= Cuvierian Society of Cork =

The Cuvierian Society of Cork was founded as a committee of the Royal Cork Institution in October 1835. The meetings were held on the first Wednesday of the Autumn and Winter months in the Library of the Royal Cork Institution. The Society was named after the noted French naturalist and zoologist, Georges Cuvier. In its early years, it concentrated on the natural sciences but by the mid 19th century, it had evolved to be mainly archaeological.
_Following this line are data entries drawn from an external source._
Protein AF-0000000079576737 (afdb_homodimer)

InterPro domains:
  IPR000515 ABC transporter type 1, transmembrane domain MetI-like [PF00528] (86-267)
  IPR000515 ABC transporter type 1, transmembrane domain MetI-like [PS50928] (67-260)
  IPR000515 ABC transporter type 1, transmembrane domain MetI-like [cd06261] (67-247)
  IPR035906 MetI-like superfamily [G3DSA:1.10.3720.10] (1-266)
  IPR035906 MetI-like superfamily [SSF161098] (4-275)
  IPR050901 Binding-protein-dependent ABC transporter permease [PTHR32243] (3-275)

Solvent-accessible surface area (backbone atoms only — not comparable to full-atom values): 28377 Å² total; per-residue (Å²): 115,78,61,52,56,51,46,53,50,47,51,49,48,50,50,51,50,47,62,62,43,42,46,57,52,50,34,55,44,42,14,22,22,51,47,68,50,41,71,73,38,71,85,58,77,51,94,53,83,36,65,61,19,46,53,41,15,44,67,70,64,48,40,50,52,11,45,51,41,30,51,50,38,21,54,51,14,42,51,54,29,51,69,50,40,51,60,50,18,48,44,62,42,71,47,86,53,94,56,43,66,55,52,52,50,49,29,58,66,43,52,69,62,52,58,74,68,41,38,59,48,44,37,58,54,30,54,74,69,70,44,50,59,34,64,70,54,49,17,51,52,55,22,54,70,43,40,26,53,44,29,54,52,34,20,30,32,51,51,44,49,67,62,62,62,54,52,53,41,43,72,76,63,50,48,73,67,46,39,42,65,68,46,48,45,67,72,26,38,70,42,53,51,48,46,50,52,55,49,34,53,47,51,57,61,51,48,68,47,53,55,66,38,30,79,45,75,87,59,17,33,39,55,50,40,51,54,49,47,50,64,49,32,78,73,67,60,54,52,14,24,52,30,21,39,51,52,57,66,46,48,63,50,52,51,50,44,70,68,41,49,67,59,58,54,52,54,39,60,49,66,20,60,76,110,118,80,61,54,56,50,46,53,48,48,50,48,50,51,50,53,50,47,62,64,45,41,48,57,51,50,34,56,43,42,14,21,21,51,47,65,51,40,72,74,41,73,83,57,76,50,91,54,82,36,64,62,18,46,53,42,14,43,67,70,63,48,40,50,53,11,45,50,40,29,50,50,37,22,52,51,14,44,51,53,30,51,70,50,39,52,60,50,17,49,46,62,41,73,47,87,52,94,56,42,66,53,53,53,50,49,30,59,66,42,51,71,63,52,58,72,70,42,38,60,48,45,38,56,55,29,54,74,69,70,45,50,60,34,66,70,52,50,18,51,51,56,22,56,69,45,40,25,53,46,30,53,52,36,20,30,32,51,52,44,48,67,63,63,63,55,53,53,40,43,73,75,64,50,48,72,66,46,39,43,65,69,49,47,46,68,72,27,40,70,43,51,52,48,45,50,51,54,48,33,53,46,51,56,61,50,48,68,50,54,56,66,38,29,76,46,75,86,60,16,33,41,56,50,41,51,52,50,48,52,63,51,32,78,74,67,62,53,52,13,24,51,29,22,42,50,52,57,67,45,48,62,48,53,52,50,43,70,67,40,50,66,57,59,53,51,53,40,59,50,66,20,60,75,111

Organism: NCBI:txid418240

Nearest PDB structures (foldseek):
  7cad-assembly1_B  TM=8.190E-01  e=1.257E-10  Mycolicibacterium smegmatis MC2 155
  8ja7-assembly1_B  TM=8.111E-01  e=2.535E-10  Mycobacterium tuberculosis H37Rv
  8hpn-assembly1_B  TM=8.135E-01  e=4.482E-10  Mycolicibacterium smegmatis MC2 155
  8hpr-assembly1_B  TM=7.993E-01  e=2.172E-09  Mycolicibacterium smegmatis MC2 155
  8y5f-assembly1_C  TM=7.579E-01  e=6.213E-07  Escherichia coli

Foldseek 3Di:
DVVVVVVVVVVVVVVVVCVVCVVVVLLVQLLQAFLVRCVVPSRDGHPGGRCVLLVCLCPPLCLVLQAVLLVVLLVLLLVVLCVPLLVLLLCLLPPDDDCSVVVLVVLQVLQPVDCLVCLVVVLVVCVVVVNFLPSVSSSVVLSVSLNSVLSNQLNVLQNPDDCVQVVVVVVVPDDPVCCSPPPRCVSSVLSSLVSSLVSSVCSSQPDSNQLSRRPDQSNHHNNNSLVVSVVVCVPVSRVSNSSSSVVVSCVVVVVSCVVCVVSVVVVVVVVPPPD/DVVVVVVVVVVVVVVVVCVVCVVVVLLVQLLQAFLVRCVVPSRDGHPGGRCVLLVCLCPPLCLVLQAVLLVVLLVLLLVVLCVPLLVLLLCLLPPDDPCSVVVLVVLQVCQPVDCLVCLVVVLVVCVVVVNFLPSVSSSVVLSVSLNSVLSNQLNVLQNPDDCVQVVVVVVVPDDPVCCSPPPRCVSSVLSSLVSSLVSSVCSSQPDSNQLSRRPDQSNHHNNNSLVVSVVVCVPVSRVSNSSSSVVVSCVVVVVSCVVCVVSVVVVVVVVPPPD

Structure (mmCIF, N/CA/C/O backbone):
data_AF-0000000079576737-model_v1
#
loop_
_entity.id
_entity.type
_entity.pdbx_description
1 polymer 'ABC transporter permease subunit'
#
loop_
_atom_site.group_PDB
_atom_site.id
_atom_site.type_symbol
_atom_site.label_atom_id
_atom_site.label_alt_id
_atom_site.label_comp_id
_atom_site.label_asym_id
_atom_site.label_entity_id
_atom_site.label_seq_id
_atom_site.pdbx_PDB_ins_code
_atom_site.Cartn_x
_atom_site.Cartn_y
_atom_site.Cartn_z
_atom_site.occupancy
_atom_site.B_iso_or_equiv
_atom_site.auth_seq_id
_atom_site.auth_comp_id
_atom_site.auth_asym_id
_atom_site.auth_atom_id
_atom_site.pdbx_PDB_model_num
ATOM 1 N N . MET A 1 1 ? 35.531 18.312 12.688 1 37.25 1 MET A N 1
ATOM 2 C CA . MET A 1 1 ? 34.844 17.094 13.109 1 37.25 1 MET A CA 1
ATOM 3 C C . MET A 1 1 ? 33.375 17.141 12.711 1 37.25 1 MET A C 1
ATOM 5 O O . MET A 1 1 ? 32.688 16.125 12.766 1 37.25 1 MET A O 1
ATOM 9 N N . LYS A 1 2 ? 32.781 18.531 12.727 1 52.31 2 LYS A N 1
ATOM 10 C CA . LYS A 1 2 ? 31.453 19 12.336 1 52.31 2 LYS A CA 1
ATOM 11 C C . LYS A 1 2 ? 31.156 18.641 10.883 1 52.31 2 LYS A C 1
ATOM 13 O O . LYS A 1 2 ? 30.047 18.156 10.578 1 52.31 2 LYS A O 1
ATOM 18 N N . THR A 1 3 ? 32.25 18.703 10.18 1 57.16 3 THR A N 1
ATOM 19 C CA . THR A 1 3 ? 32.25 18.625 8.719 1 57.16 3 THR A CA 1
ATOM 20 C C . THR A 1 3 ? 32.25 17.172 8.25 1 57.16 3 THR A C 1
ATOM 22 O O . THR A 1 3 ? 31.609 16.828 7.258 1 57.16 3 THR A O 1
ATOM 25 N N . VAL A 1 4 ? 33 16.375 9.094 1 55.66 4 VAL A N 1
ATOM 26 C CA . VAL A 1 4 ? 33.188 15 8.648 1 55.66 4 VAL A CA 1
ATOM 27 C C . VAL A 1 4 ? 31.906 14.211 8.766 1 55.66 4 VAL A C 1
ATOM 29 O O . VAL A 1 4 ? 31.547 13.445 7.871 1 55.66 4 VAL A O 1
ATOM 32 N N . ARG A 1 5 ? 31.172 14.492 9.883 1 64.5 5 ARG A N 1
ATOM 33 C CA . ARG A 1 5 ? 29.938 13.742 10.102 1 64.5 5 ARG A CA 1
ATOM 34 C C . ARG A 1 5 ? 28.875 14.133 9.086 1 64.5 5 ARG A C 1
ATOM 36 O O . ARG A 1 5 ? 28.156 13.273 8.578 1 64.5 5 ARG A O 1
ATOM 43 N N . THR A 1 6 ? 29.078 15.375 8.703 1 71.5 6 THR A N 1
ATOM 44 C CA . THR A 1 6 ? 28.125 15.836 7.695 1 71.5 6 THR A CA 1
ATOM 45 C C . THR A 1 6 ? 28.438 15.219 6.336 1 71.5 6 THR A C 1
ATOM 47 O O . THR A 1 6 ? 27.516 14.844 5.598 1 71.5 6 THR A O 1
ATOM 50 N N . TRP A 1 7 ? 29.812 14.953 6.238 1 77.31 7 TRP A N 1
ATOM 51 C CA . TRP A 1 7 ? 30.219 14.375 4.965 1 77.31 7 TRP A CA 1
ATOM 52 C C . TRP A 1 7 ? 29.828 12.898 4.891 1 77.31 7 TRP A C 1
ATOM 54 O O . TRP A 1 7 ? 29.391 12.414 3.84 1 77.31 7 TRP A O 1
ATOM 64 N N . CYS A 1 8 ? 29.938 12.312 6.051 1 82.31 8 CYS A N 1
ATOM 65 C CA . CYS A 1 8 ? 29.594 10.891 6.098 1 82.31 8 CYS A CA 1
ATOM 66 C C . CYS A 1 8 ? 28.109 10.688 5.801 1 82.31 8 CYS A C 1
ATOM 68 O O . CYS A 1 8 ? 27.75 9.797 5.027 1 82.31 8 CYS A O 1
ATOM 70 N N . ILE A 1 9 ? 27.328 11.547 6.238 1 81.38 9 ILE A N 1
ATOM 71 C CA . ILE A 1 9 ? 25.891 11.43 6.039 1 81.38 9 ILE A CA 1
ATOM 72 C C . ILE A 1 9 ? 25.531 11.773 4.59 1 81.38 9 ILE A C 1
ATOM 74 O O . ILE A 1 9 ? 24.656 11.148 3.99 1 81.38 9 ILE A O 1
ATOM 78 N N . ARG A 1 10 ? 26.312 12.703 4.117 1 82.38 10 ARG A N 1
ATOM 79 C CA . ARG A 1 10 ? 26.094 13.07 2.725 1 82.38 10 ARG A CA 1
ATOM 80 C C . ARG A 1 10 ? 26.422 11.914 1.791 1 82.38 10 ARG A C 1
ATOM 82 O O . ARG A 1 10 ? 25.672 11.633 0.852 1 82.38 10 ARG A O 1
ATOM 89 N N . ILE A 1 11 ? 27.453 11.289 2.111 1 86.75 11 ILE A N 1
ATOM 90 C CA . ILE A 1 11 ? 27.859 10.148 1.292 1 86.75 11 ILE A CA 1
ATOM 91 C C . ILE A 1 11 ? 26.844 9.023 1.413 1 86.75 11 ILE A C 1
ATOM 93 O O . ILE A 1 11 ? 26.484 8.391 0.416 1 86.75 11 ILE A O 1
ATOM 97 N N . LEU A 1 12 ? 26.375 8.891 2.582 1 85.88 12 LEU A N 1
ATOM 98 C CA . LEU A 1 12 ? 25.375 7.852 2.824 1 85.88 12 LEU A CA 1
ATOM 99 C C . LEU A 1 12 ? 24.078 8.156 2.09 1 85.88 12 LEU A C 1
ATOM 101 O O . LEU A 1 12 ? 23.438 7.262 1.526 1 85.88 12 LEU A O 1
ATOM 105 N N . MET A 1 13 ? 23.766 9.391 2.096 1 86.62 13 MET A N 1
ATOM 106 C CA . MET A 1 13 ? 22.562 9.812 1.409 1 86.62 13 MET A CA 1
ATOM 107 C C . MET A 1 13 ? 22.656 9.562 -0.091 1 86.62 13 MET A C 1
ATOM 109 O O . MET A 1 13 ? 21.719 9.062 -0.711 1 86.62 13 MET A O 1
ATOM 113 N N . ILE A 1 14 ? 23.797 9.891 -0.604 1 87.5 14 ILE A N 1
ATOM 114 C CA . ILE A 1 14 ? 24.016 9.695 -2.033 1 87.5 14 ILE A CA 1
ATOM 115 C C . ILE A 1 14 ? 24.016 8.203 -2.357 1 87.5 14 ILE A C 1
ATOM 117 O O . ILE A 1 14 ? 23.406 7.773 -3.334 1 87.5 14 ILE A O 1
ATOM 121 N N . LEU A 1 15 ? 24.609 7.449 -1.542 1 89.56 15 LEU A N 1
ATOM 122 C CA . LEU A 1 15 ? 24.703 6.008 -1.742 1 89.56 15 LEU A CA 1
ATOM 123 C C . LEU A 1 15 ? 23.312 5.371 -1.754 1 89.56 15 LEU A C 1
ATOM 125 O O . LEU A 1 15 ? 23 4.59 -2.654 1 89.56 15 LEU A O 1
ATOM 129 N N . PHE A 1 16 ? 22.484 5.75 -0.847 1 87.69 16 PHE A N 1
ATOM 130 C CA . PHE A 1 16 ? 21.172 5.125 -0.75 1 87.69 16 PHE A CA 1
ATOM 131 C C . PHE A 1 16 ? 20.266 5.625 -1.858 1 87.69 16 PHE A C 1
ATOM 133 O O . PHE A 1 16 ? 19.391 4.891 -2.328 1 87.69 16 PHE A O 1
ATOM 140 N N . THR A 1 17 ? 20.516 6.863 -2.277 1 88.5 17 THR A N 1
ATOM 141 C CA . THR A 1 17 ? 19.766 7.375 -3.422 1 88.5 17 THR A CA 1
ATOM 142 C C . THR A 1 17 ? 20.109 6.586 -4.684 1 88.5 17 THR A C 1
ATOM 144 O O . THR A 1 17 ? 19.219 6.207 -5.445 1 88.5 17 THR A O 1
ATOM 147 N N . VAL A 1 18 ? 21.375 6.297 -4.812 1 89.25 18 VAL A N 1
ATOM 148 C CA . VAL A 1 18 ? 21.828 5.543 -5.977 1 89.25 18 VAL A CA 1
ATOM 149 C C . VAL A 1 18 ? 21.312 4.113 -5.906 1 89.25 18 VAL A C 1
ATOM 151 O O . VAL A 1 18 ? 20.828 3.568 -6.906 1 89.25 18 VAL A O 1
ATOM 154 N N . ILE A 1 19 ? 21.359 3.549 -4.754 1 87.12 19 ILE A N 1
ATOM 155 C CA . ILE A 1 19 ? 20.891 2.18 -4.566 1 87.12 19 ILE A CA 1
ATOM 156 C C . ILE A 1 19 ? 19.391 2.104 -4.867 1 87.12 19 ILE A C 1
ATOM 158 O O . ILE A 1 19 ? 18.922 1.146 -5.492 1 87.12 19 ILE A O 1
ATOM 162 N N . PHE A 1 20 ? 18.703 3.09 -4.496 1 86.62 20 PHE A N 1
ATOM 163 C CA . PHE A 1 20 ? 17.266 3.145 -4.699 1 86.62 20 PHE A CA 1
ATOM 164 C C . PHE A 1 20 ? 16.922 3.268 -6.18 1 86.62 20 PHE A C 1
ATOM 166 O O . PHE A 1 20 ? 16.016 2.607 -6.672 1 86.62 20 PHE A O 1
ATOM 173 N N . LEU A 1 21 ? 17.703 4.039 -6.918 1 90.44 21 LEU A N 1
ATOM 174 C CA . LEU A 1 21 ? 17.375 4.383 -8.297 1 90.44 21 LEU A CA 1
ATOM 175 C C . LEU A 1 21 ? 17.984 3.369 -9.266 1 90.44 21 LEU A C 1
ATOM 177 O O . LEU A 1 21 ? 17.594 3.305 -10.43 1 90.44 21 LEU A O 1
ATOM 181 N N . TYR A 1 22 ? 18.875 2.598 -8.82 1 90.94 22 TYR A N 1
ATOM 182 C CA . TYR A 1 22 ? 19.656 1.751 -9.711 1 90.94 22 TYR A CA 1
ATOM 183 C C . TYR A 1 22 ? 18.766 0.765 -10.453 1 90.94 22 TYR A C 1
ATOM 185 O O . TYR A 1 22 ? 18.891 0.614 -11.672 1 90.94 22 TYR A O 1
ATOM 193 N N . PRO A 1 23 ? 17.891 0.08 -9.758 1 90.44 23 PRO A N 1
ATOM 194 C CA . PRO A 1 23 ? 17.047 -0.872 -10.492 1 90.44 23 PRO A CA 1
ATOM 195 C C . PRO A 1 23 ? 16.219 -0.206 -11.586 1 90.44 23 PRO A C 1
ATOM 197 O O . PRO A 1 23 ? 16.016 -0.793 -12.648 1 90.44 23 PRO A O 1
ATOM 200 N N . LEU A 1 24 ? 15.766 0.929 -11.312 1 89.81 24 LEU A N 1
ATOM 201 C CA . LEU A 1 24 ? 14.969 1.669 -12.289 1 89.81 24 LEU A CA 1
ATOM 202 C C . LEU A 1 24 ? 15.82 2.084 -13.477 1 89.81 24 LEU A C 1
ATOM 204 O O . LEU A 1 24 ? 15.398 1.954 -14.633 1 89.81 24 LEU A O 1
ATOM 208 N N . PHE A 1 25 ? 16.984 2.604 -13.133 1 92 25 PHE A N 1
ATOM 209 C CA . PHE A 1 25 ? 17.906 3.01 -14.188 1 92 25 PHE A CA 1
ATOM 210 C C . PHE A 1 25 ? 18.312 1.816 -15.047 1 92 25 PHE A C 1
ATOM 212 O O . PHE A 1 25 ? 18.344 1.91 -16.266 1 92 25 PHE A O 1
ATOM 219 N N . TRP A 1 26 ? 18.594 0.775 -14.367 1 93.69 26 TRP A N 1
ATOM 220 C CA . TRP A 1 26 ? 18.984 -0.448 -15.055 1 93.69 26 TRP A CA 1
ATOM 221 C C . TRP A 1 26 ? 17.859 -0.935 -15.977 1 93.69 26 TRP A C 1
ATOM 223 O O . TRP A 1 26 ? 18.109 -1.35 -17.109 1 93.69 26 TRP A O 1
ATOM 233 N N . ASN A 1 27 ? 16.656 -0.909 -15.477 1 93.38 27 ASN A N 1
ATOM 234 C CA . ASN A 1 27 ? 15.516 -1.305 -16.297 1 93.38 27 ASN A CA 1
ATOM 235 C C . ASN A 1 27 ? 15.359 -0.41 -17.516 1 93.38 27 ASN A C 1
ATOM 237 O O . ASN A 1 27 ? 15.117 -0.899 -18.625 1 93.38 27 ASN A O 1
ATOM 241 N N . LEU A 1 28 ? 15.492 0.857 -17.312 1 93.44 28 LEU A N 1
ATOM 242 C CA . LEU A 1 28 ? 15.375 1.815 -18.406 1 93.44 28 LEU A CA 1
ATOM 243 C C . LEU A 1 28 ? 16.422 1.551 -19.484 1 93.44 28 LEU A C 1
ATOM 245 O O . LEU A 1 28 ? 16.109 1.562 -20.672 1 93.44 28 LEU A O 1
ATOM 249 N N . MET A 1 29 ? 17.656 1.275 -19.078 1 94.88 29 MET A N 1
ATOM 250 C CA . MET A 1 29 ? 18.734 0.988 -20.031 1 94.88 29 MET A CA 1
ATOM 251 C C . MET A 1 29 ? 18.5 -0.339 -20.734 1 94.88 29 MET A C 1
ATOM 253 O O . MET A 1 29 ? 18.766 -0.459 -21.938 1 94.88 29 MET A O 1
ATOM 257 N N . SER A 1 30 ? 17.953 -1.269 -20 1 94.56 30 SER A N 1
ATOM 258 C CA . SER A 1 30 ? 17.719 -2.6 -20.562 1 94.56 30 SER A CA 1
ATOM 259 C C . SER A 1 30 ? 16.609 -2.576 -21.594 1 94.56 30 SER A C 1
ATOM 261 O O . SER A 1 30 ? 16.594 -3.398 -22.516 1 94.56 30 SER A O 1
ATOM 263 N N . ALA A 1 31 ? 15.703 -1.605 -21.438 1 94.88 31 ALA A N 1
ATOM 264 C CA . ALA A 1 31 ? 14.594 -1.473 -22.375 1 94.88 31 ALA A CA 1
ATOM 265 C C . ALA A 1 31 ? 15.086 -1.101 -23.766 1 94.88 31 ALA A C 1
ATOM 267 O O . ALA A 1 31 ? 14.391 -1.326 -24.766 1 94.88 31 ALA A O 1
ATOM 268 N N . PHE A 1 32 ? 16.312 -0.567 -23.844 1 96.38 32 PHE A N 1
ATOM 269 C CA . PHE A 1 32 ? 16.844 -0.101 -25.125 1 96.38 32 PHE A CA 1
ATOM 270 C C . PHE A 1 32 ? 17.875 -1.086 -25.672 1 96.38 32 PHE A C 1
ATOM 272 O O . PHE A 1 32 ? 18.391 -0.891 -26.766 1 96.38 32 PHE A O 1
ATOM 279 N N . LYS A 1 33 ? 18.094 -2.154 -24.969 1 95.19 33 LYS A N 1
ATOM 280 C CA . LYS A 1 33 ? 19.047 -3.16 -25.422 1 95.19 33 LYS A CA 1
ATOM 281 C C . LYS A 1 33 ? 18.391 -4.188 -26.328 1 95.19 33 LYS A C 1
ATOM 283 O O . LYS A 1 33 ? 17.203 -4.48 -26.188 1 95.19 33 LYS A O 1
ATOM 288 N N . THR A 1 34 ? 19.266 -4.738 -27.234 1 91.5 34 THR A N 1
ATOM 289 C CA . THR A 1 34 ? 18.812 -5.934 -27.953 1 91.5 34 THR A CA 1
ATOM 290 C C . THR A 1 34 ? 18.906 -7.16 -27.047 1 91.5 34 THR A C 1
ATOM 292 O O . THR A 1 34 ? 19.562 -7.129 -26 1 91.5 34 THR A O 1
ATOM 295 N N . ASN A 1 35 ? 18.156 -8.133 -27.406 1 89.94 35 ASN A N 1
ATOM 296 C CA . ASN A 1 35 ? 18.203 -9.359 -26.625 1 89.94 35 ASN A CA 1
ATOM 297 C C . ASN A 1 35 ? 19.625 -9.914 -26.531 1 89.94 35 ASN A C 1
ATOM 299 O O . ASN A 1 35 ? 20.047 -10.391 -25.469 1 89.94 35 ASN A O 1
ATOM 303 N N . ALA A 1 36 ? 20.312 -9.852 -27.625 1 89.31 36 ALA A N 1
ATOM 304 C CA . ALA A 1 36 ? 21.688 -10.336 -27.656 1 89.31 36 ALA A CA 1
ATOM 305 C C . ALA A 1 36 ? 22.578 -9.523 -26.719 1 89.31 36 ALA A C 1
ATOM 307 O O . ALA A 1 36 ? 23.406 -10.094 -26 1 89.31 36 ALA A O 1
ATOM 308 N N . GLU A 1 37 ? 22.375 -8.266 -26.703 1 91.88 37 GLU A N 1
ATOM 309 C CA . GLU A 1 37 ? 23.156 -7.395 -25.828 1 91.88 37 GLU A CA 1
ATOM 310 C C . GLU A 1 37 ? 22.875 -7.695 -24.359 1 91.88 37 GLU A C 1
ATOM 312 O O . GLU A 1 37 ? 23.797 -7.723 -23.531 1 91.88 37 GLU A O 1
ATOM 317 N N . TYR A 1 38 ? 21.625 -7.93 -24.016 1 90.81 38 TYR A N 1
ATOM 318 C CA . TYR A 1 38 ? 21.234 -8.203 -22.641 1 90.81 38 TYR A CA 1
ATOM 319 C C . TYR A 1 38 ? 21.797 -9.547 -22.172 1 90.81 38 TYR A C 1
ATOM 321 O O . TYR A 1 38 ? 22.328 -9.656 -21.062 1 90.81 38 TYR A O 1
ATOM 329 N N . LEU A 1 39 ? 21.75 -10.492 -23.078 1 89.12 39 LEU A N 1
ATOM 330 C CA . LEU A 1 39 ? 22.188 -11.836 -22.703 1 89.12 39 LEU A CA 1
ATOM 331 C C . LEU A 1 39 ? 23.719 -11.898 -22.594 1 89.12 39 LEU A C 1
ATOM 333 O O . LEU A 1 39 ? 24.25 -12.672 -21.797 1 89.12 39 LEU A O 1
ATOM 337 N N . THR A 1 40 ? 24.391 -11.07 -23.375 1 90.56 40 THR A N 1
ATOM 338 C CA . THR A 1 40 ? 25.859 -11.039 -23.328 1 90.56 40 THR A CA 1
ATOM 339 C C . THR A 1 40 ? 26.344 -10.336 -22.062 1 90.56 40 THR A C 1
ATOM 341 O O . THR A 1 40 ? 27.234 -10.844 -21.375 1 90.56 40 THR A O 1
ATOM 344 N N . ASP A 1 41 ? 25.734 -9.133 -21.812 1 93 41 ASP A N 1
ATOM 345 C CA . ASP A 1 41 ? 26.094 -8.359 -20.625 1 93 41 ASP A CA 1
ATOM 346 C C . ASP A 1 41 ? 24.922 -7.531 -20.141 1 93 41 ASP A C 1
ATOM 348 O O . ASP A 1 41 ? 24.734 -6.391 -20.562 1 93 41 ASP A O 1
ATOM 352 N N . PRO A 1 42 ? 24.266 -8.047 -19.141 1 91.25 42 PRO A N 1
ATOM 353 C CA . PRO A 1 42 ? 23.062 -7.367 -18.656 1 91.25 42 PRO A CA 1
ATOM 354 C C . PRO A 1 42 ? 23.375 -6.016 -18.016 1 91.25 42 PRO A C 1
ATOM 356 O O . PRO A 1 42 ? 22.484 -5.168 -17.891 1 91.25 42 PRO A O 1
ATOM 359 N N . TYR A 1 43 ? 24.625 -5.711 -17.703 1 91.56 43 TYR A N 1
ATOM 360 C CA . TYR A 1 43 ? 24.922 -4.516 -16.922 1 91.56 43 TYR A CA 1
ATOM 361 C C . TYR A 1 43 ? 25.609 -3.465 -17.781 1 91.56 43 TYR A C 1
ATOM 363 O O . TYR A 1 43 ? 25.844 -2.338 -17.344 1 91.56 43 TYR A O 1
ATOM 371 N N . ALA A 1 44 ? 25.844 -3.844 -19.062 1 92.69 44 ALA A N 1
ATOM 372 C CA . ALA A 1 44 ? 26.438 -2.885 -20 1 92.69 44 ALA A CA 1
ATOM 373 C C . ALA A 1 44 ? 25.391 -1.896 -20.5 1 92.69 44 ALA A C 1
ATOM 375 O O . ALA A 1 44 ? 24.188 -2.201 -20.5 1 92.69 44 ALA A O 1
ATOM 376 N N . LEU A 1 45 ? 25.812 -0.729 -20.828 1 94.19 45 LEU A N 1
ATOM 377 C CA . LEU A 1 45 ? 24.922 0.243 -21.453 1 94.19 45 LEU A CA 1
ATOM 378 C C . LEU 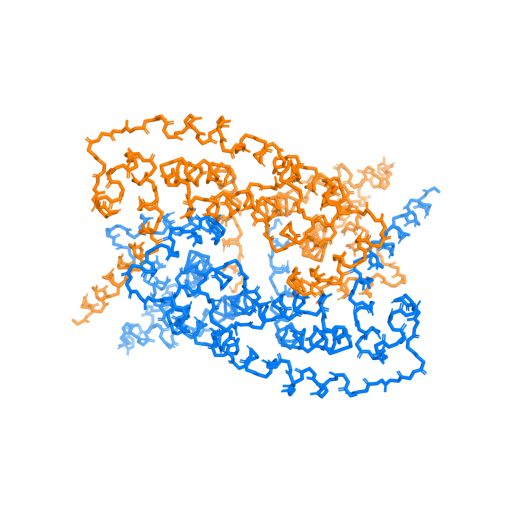A 1 45 ? 24.562 -0.178 -22.875 1 94.19 45 LEU A C 1
ATOM 380 O O . LEU A 1 45 ? 25.344 -0.875 -23.531 1 94.19 45 LEU A O 1
ATOM 384 N N . PRO A 1 46 ? 23.375 0.249 -23.281 1 94.06 46 PRO A N 1
ATOM 385 C CA . PRO A 1 46 ? 23.016 -0.104 -24.656 1 94.06 46 PRO A CA 1
ATOM 386 C C . PRO A 1 46 ? 23.922 0.562 -25.703 1 94.06 46 PRO A C 1
ATOM 388 O O . PRO A 1 46 ? 24.312 1.718 -25.531 1 94.06 46 PRO A O 1
ATOM 391 N N . THR A 1 47 ? 24.266 -0.177 -26.75 1 92.81 47 THR A N 1
ATOM 392 C CA . THR A 1 47 ? 25.109 0.333 -27.828 1 92.81 47 THR A CA 1
ATOM 393 C C . THR A 1 47 ? 24.328 1.284 -28.734 1 92.81 47 THR A C 1
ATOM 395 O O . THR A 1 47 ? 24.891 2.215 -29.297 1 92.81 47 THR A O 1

In 1845, The society published the "Contributions towards a fauna and Flora of the County of Cork" of which the authors were J.R Harvey, J.D. Humphreys and T. Power. This was prepared for the meeting of the British Association held in Cork in 1843. The book contains a list of the officers of the Society for 1845. An occasional meeting is reported in the Natural History Review (1 229, 2 6).

==Notable members==
Among the members were:
- Abraham Abell (1789–1851)
- George Boole
- Richard Caulfield (1823–1887)
- Robert Day (1836–1914)
- Thomas Crofton Croker (1798–1854)
- Thomas P. Lane
- John Lindsay
- Matthew Horgan
- Richard Sainthill
- John Willes
- John Windele (1801–1865)

In the years of its existence its membership contained many professional people, academics, and antiquarians.